The Green Climate Fund’s (GCF) backing comes ahead of the COP30event in Brazil in November and a decade after the Paris  Agreement, which named the fund as a primary way to finance efforts to curb global warming.

“It will transform the country,” Mafalda Duarte told Reuters, adding that the commitment to Jordan’s Aqaba-Amman Water Desalination and Conveyance Project marked the fund’s “highest investment in a single project”.

A grant and loan totaling $295 million was approved at a board meeting in South Korea on Wednesday with the aim of drawing in financing from others, including the International Finance Corporation and private lenders.

The desalination project, one of the largest in the world, will eventually directly serve nearly half the population of Jordan, which has the second-lowest water availability of any country on the planet.

That was slated to get worse, with a 4 degrees Celsius rise in temperatures and a 21% decrease in rainfall projected by the end of the century, leading to increased evaporation, reduced groundwater and more frequent droughts. Such a scenario has led Jordan’s leader to describe the Meridiam and SUEZ-led project as a strategic priority.

The United States which considers Jordan a key regional ally, has pledged $300 million in grants and $1 billion in loans for the project, Jordanian government officials told Reuters, while other countries in the region were expected to contribute.

“The project is a strategic project to desalinate and transport 300 million cubic meters of water every year to most parts of the kingdom,” Jordan’s Minister of Water and Irrigation, Raed Abu Soud, told Reuters.

A senior official involved with the project said the GCF money would allow it to lower the cost of water by 10 cents a litre and help the government save $1 billion over its lifetime.

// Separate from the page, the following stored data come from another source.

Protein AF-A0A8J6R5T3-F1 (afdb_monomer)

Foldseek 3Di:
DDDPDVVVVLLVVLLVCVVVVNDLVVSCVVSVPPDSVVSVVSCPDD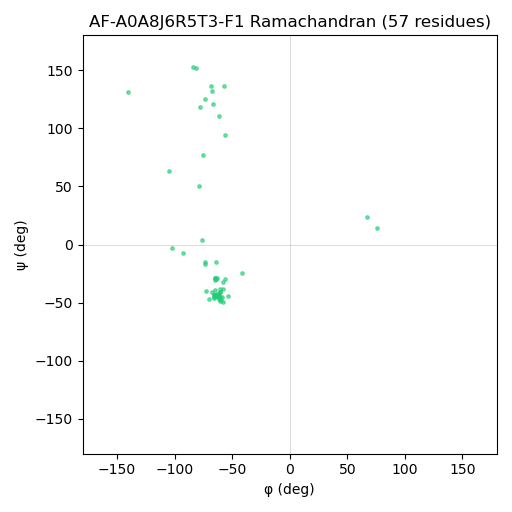PVNVVVVVVVPDD

Sequence (59 aa):
MIGVSTHSFRRTALTQMSSAGIPLRVIQEISGHRSLQVLQRYLGVSEVQLEEAIASLSF

Nearest PDB structures (foldseek):
  5hxy-assembly2_B  TM=7.048E-01  e=3.820E-01  Thermoplasma acidophilum DSM 1728
  5hxy-assembly5_E  TM=6.993E-01  e=4.073E-01  Thermoplasma acidophilum DSM 1728
  6emy-assembly1_A  TM=8.099E-01  e=5.987E-01  Enterococcus faecalis
  5hxy-assembly3_C  TM=6.944E-01  e=4.938E-01  Thermoplasma acidophilum DSM 1728

Mean predicted aligned error: 7.89 Å

Radius of gyration: 13.5 Å; Cα contacts (8 Å, |Δi|>4): 27; chains: 1; bounding box: 49×19×27 Å

Solvent-accessible surface area (backbone atoms only — not comparable to full-atom values): 3745 Å² total; per-residue (Å²): 133,81,76,82,43,71,66,49,55,52,52,51,54,53,34,50,43,49,74,71,68,50,56,68,69,60,54,30,64,79,69,68,53,93,45,67,76,66,54,52,77,54,58,78,82,51,71,66,61,52,52,51,55,57,67,64,64,73,130

pLDDT: mean 76.29, std 11.86, range [40.56, 90.25]

Secondary structure (DSSP, 8-state):
----SHHHHHHHHHHHHHHTT--HHHHHHHHT-S-HHHHHTT----HHHHHHHHHT---

Structure (mmCIF, N/CA/C/O backbone):
data_AF-A0A8J6R5T3-F1
#
_entry.id   AF-A0A8J6R5T3-F1
#
loop_
_atom_site.group_PDB
_atom_site.id
_atom_site.type_symbol
_atom_site.label_atom_id
_atom_site.label_alt_id
_atom_site.label_comp_id
_atom_site.label_asym_id
_atom_site.label_entity_id
_atom_site.label_seq_id
_atom_site.pdbx_PDB_ins_code
_atom_site.Cartn_x
_atom_site.Cartn_y
_atom_site.Cartn_z
_atom_site.occupancy
_atom_site.B_iso_or_equiv
_atom_site.auth_seq_id
_atom_site.auth_comp_id
_atom_site.auth_asym_id
_atom_site.auth_atom_id
_atom_site.pdbx_PDB_model_num
ATOM 1 N N . MET A 1 1 ? 27.346 5.843 -1.303 1.00 40.56 1 MET A N 1
ATOM 2 C CA . MET A 1 1 ? 26.203 6.720 -1.634 1.00 40.56 1 MET A CA 1
ATOM 3 C C . MET A 1 1 ? 25.075 5.824 -2.116 1.00 40.56 1 MET A C 1
ATOM 5 O O . MET A 1 1 ? 25.271 5.052 -3.042 1.00 40.56 1 MET A O 1
ATOM 9 N N . ILE A 1 2 ? 24.000 5.786 -1.336 1.00 47.06 2 ILE A 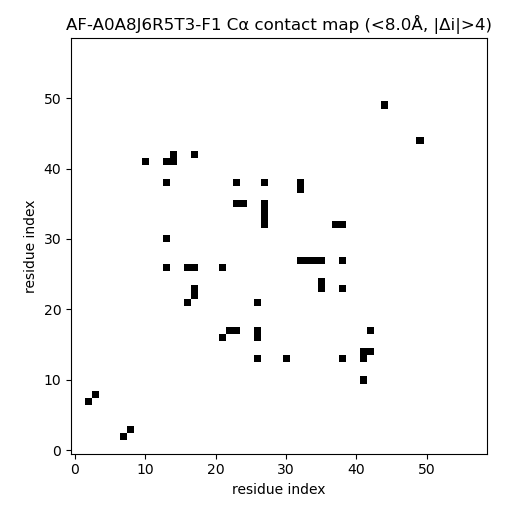N 1
ATOM 10 C CA . ILE A 1 2 ? 23.027 4.691 -1.232 1.00 47.06 2 ILE A CA 1
ATOM 11 C C . ILE A 1 2 ? 22.228 4.568 -2.535 1.00 47.06 2 ILE A C 1
ATOM 13 O O . ILE A 1 2 ? 21.835 5.577 -3.110 1.00 47.06 2 ILE A O 1
ATOM 17 N N . GLY A 1 3 ? 22.027 3.336 -3.007 1.00 47.88 3 GLY A N 1
ATOM 18 C CA . GLY A 1 3 ? 21.417 3.020 -4.295 1.00 47.88 3 GLY A CA 1
ATOM 19 C C . GLY A 1 3 ? 20.027 3.626 -4.485 1.00 47.88 3 GLY A C 1
ATOM 20 O O . GLY A 1 3 ? 19.011 3.000 -4.192 1.00 47.88 3 GLY A O 1
ATOM 21 N N . VAL A 1 4 ? 19.975 4.800 -5.108 1.00 50.44 4 VAL A N 1
ATOM 22 C CA . VAL A 1 4 ? 18.804 5.305 -5.837 1.00 50.44 4 VAL A CA 1
ATOM 23 C C . VAL A 1 4 ?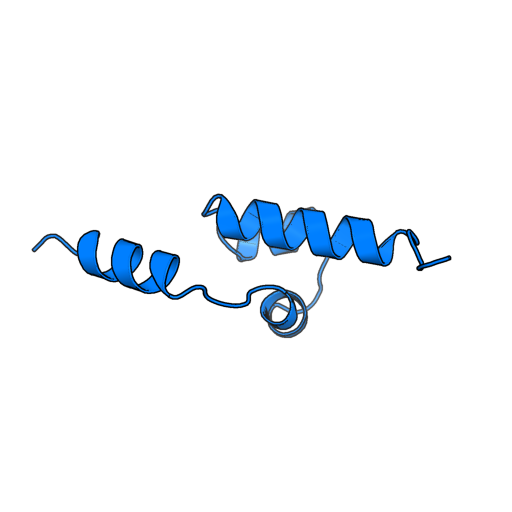 18.774 4.618 -7.208 1.00 50.44 4 VAL A C 1
ATOM 25 O O . VAL A 1 4 ? 18.744 5.242 -8.258 1.00 50.44 4 VAL A O 1
ATOM 28 N N . SER A 1 5 ? 18.883 3.291 -7.208 1.00 52.47 5 SER A N 1
ATOM 29 C CA . SER A 1 5 ? 18.599 2.491 -8.392 1.00 52.47 5 SER A CA 1
ATOM 30 C C . SER A 1 5 ? 17.084 2.314 -8.453 1.00 52.47 5 SER A C 1
ATOM 32 O O . SER A 1 5 ? 16.431 2.337 -7.410 1.00 52.47 5 SER A O 1
ATOM 34 N N . THR A 1 6 ? 16.508 2.139 -9.638 1.00 56.78 6 THR A N 1
ATOM 35 C CA . THR A 1 6 ? 15.063 2.030 -9.936 1.00 56.78 6 THR A CA 1
ATOM 36 C C . THR A 1 6 ? 14.258 1.180 -8.933 1.00 56.78 6 THR A C 1
ATOM 38 O O . THR A 1 6 ? 13.069 1.411 -8.721 1.00 56.78 6 THR A O 1
ATOM 41 N N . HIS A 1 7 ? 14.915 0.246 -8.240 1.00 60.25 7 HIS A N 1
ATOM 42 C CA . HIS A 1 7 ? 14.404 -0.479 -7.075 1.00 60.25 7 HIS A CA 1
ATOM 43 C C . HIS A 1 7 ? 13.876 0.393 -5.920 1.00 60.25 7 HIS A C 1
ATOM 45 O O . HIS A 1 7 ? 12.811 0.087 -5.382 1.00 60.25 7 HIS A O 1
ATOM 51 N N . SER A 1 8 ? 14.581 1.461 -5.543 1.00 62.53 8 SER A N 1
ATOM 52 C CA . SER A 1 8 ? 14.162 2.395 -4.489 1.00 62.53 8 SER A CA 1
ATOM 53 C C . SER A 1 8 ? 12.924 3.176 -4.923 1.00 62.53 8 SER A C 1
ATOM 55 O O . SER A 1 8 ? 11.980 3.296 -4.152 1.00 62.53 8 SER A O 1
ATOM 57 N N . PHE A 1 9 ? 12.867 3.600 -6.190 1.00 73.75 9 PHE A N 1
ATOM 58 C CA . PHE A 1 9 ? 11.694 4.272 -6.749 1.00 73.75 9 PHE A CA 1
ATOM 59 C C . PHE A 1 9 ? 10.478 3.344 -6.817 1.00 73.75 9 PHE A C 1
ATOM 61 O O . PHE A 1 9 ? 9.401 3.716 -6.361 1.00 73.75 9 PHE A O 1
ATOM 68 N N . ARG A 1 10 ? 10.653 2.104 -7.303 1.00 77.62 10 ARG A N 1
ATOM 69 C CA . ARG A 1 10 ? 9.568 1.115 -7.355 1.00 77.62 10 ARG A CA 1
ATOM 70 C C . ARG A 1 10 ? 9.023 0.833 -5.961 1.00 77.62 10 ARG A C 1
ATOM 72 O O . ARG A 1 10 ? 7.818 0.869 -5.772 1.00 77.62 10 ARG A O 1
ATOM 79 N N . ARG A 1 11 ? 9.893 0.591 -4.977 1.00 80.19 11 ARG A N 1
ATOM 80 C CA . ARG A 1 11 ? 9.469 0.374 -3.588 1.00 80.19 11 ARG A CA 1
ATOM 81 C C . ARG A 1 11 ? 8.683 1.570 -3.053 1.00 80.19 11 ARG A C 1
ATOM 83 O O . ARG A 1 11 ? 7.584 1.375 -2.553 1.00 80.19 11 ARG A O 1
ATOM 90 N N . THR A 1 12 ? 9.206 2.781 -3.218 1.00 82.81 12 THR A N 1
ATOM 91 C CA . THR A 1 12 ? 8.541 4.007 -2.763 1.00 82.81 12 THR A CA 1
ATOM 92 C C . THR A 1 12 ? 7.182 4.206 -3.432 1.00 82.81 12 THR A C 1
ATOM 94 O O . THR A 1 12 ? 6.208 4.471 -2.737 1.00 82.81 12 THR A O 1
ATOM 97 N N . ALA A 1 13 ? 7.079 4.016 -4.750 1.00 85.44 13 ALA A N 1
ATOM 98 C CA . ALA A 1 13 ? 5.822 4.153 -5.483 1.00 85.44 13 ALA A CA 1
ATOM 99 C C . ALA A 1 13 ? 4.765 3.132 -5.026 1.00 85.44 13 ALA A C 1
ATOM 101 O O . ALA A 1 13 ? 3.611 3.494 -4.812 1.00 85.44 13 ALA A O 1
ATOM 102 N N . LEU A 1 14 ? 5.153 1.867 -4.824 1.00 86.19 14 LEU A N 1
ATOM 103 C CA . LEU A 1 14 ? 4.244 0.823 -4.329 1.00 86.19 14 LEU A CA 1
ATOM 104 C C . LEU A 1 14 ? 3.765 1.110 -2.906 1.00 86.19 14 LEU A C 1
ATOM 106 O O . LEU A 1 14 ? 2.576 0.975 -2.624 1.00 86.19 14 LEU A O 1
ATOM 110 N N . THR A 1 15 ? 4.674 1.533 -2.027 1.00 83.38 15 THR A N 1
ATOM 111 C CA . THR A 1 15 ? 4.331 1.904 -0.652 1.00 83.38 15 THR A CA 1
ATOM 112 C C . THR A 1 15 ? 3.401 3.118 -0.630 1.00 83.38 15 THR A C 1
ATOM 114 O O . THR A 1 15 ? 2.383 3.062 0.045 1.00 83.38 15 THR A O 1
ATOM 117 N N . GLN A 1 16 ? 3.663 4.164 -1.422 1.00 85.38 16 GLN A N 1
ATOM 118 C CA . GLN A 1 16 ? 2.775 5.333 -1.508 1.00 85.38 16 GLN A CA 1
ATOM 119 C C . GLN A 1 16 ? 1.378 4.976 -2.025 1.00 85.38 16 GLN A C 1
ATOM 121 O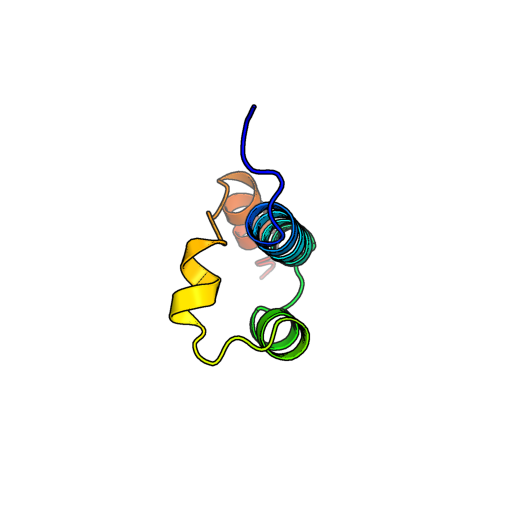 O . GLN A 1 16 ? 0.392 5.401 -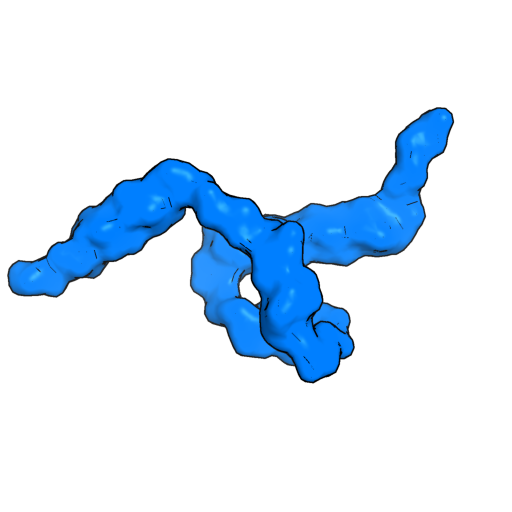1.432 1.00 85.38 16 GLN A O 1
ATOM 126 N N . MET A 1 17 ? 1.275 4.167 -3.087 1.00 87.31 17 MET A N 1
ATOM 127 C CA . MET A 1 17 ? -0.024 3.719 -3.605 1.00 87.31 17 MET A CA 1
ATOM 128 C C . MET A 1 17 ? -0.806 2.915 -2.561 1.00 87.31 17 MET A C 1
ATOM 130 O O . MET A 1 17 ? -2.010 3.111 -2.408 1.00 87.31 17 MET A O 1
ATOM 134 N N . SER A 1 18 ? -0.125 2.048 -1.809 1.00 84.38 18 SER A N 1
ATOM 135 C CA . SER A 1 18 ? -0.754 1.315 -0.709 1.00 84.38 18 SER A CA 1
ATOM 136 C C . SER A 1 18 ? -1.195 2.233 0.424 1.00 84.38 18 SER A C 1
ATOM 138 O O . SER A 1 18 ? -2.283 2.040 0.957 1.00 84.38 18 SER A O 1
ATOM 140 N N . SER A 1 19 ? -0.367 3.201 0.819 1.00 82.12 19 SER A N 1
ATOM 141 C CA . SER A 1 19 ? -0.713 4.167 1.865 1.00 82.12 19 SER A CA 1
ATOM 142 C C . SER A 1 19 ? -1.873 5.071 1.452 1.00 82.12 19 SER A C 1
ATOM 144 O O . SER A 1 19 ? -2.643 5.480 2.307 1.00 82.12 19 SER A O 1
ATOM 146 N N . ALA A 1 20 ? -2.046 5.324 0.153 1.00 85.50 20 ALA A N 1
ATOM 147 C CA . ALA A 1 20 ? -3.194 6.037 -0.403 1.00 85.50 20 ALA A CA 1
ATOM 148 C C . ALA A 1 20 ? -4.484 5.188 -0.474 1.00 85.50 20 ALA A C 1
ATOM 150 O O . ALA A 1 20 ? -5.482 5.644 -1.024 1.00 85.50 20 ALA A O 1
ATOM 151 N N . GLY A 1 21 ? -4.469 3.946 0.027 1.00 82.44 21 GLY A N 1
ATOM 152 C CA . GLY A 1 21 ? -5.639 3.063 0.040 1.00 82.44 21 GLY A CA 1
ATOM 153 C C . GLY A 1 21 ? -5.980 2.440 -1.317 1.00 82.44 21 GLY A C 1
ATOM 154 O O . GLY A 1 21 ? -7.072 1.899 -1.487 1.00 82.44 21 GLY A O 1
ATOM 155 N N . ILE A 1 22 ? -5.073 2.490 -2.301 1.00 87.44 22 ILE A N 1
ATOM 156 C CA . ILE A 1 22 ? -5.321 1.886 -3.615 1.00 87.44 22 ILE A CA 1
ATOM 157 C C . ILE A 1 22 ? -5.368 0.355 -3.466 1.00 87.44 22 ILE A C 1
ATOM 159 O O . ILE A 1 22 ? -4.456 -0.234 -2.875 1.00 87.44 22 ILE A O 1
ATOM 163 N N . PRO A 1 23 ? -6.379 -0.332 -4.036 1.00 86.81 23 PRO A N 1
ATOM 164 C CA . PRO A 1 23 ? -6.480 -1.782 -3.939 1.00 86.81 23 PRO A CA 1
ATOM 165 C C . PRO A 1 23 ? -5.239 -2.499 -4.483 1.00 86.81 23 PRO A C 1
ATOM 167 O O . PRO A 1 23 ? -4.766 -2.212 -5.584 1.00 86.81 23 PRO A O 1
ATOM 170 N N . LEU A 1 24 ? -4.754 -3.513 -3.762 1.00 85.19 24 LEU A N 1
ATOM 171 C CA . LEU A 1 24 ? -3.511 -4.225 -4.101 1.00 85.19 24 LEU A CA 1
ATOM 172 C C . LEU A 1 24 ? -3.508 -4.847 -5.497 1.00 85.19 24 LEU A C 1
ATOM 174 O O . LEU A 1 24 ? -2.464 -4.897 -6.140 1.00 85.19 24 LEU A O 1
ATOM 178 N N . ARG A 1 25 ? -4.672 -5.284 -5.989 1.00 86.19 25 ARG A N 1
ATOM 179 C CA . ARG A 1 25 ? -4.817 -5.789 -7.358 1.00 86.19 25 ARG A CA 1
ATOM 180 C C . ARG A 1 25 ? -4.558 -4.692 -8.396 1.00 86.19 25 ARG A C 1
ATOM 182 O O . ARG A 1 25 ? -3.883 -4.953 -9.378 1.00 86.19 25 ARG A O 1
ATOM 189 N N . VAL A 1 26 ? -5.016 -3.464 -8.155 1.00 89.19 26 VAL A N 1
ATOM 190 C CA . VAL A 1 26 ? -4.748 -2.317 -9.042 1.00 89.19 26 VAL A CA 1
ATOM 191 C C . VAL A 1 26 ? -3.256 -1.992 -9.042 1.00 89.19 26 VAL A C 1
ATOM 193 O O . VAL A 1 26 ? -2.649 -1.848 -10.101 1.00 89.19 26 VAL A O 1
ATOM 196 N N . ILE A 1 27 ? -2.636 -1.960 -7.860 1.00 89.00 27 ILE A N 1
ATOM 197 C CA . ILE A 1 27 ? -1.190 -1.741 -7.730 1.00 89.00 27 ILE A CA 1
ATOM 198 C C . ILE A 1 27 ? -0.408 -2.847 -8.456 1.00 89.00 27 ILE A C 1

It would also allow the IFC to offer better loan terms, which will mean cheaper private sector financing, he added.

The project in Jordan is one of 24 up for discussion at the GCF board meeting. If all are approved, they would total $1.4billion and mark the fund’s biggest ever financial disbursement. The GCF this year moved to speed up its decision-making as part of a broader overhaul of the world’s multilateral financial system, and the COP30 talks will look at ways to do even more.

While MDBs were still not doing enough to mobilise private sector capital, their stakeholders needed to be realistic about how much risk they can take, Duarte said.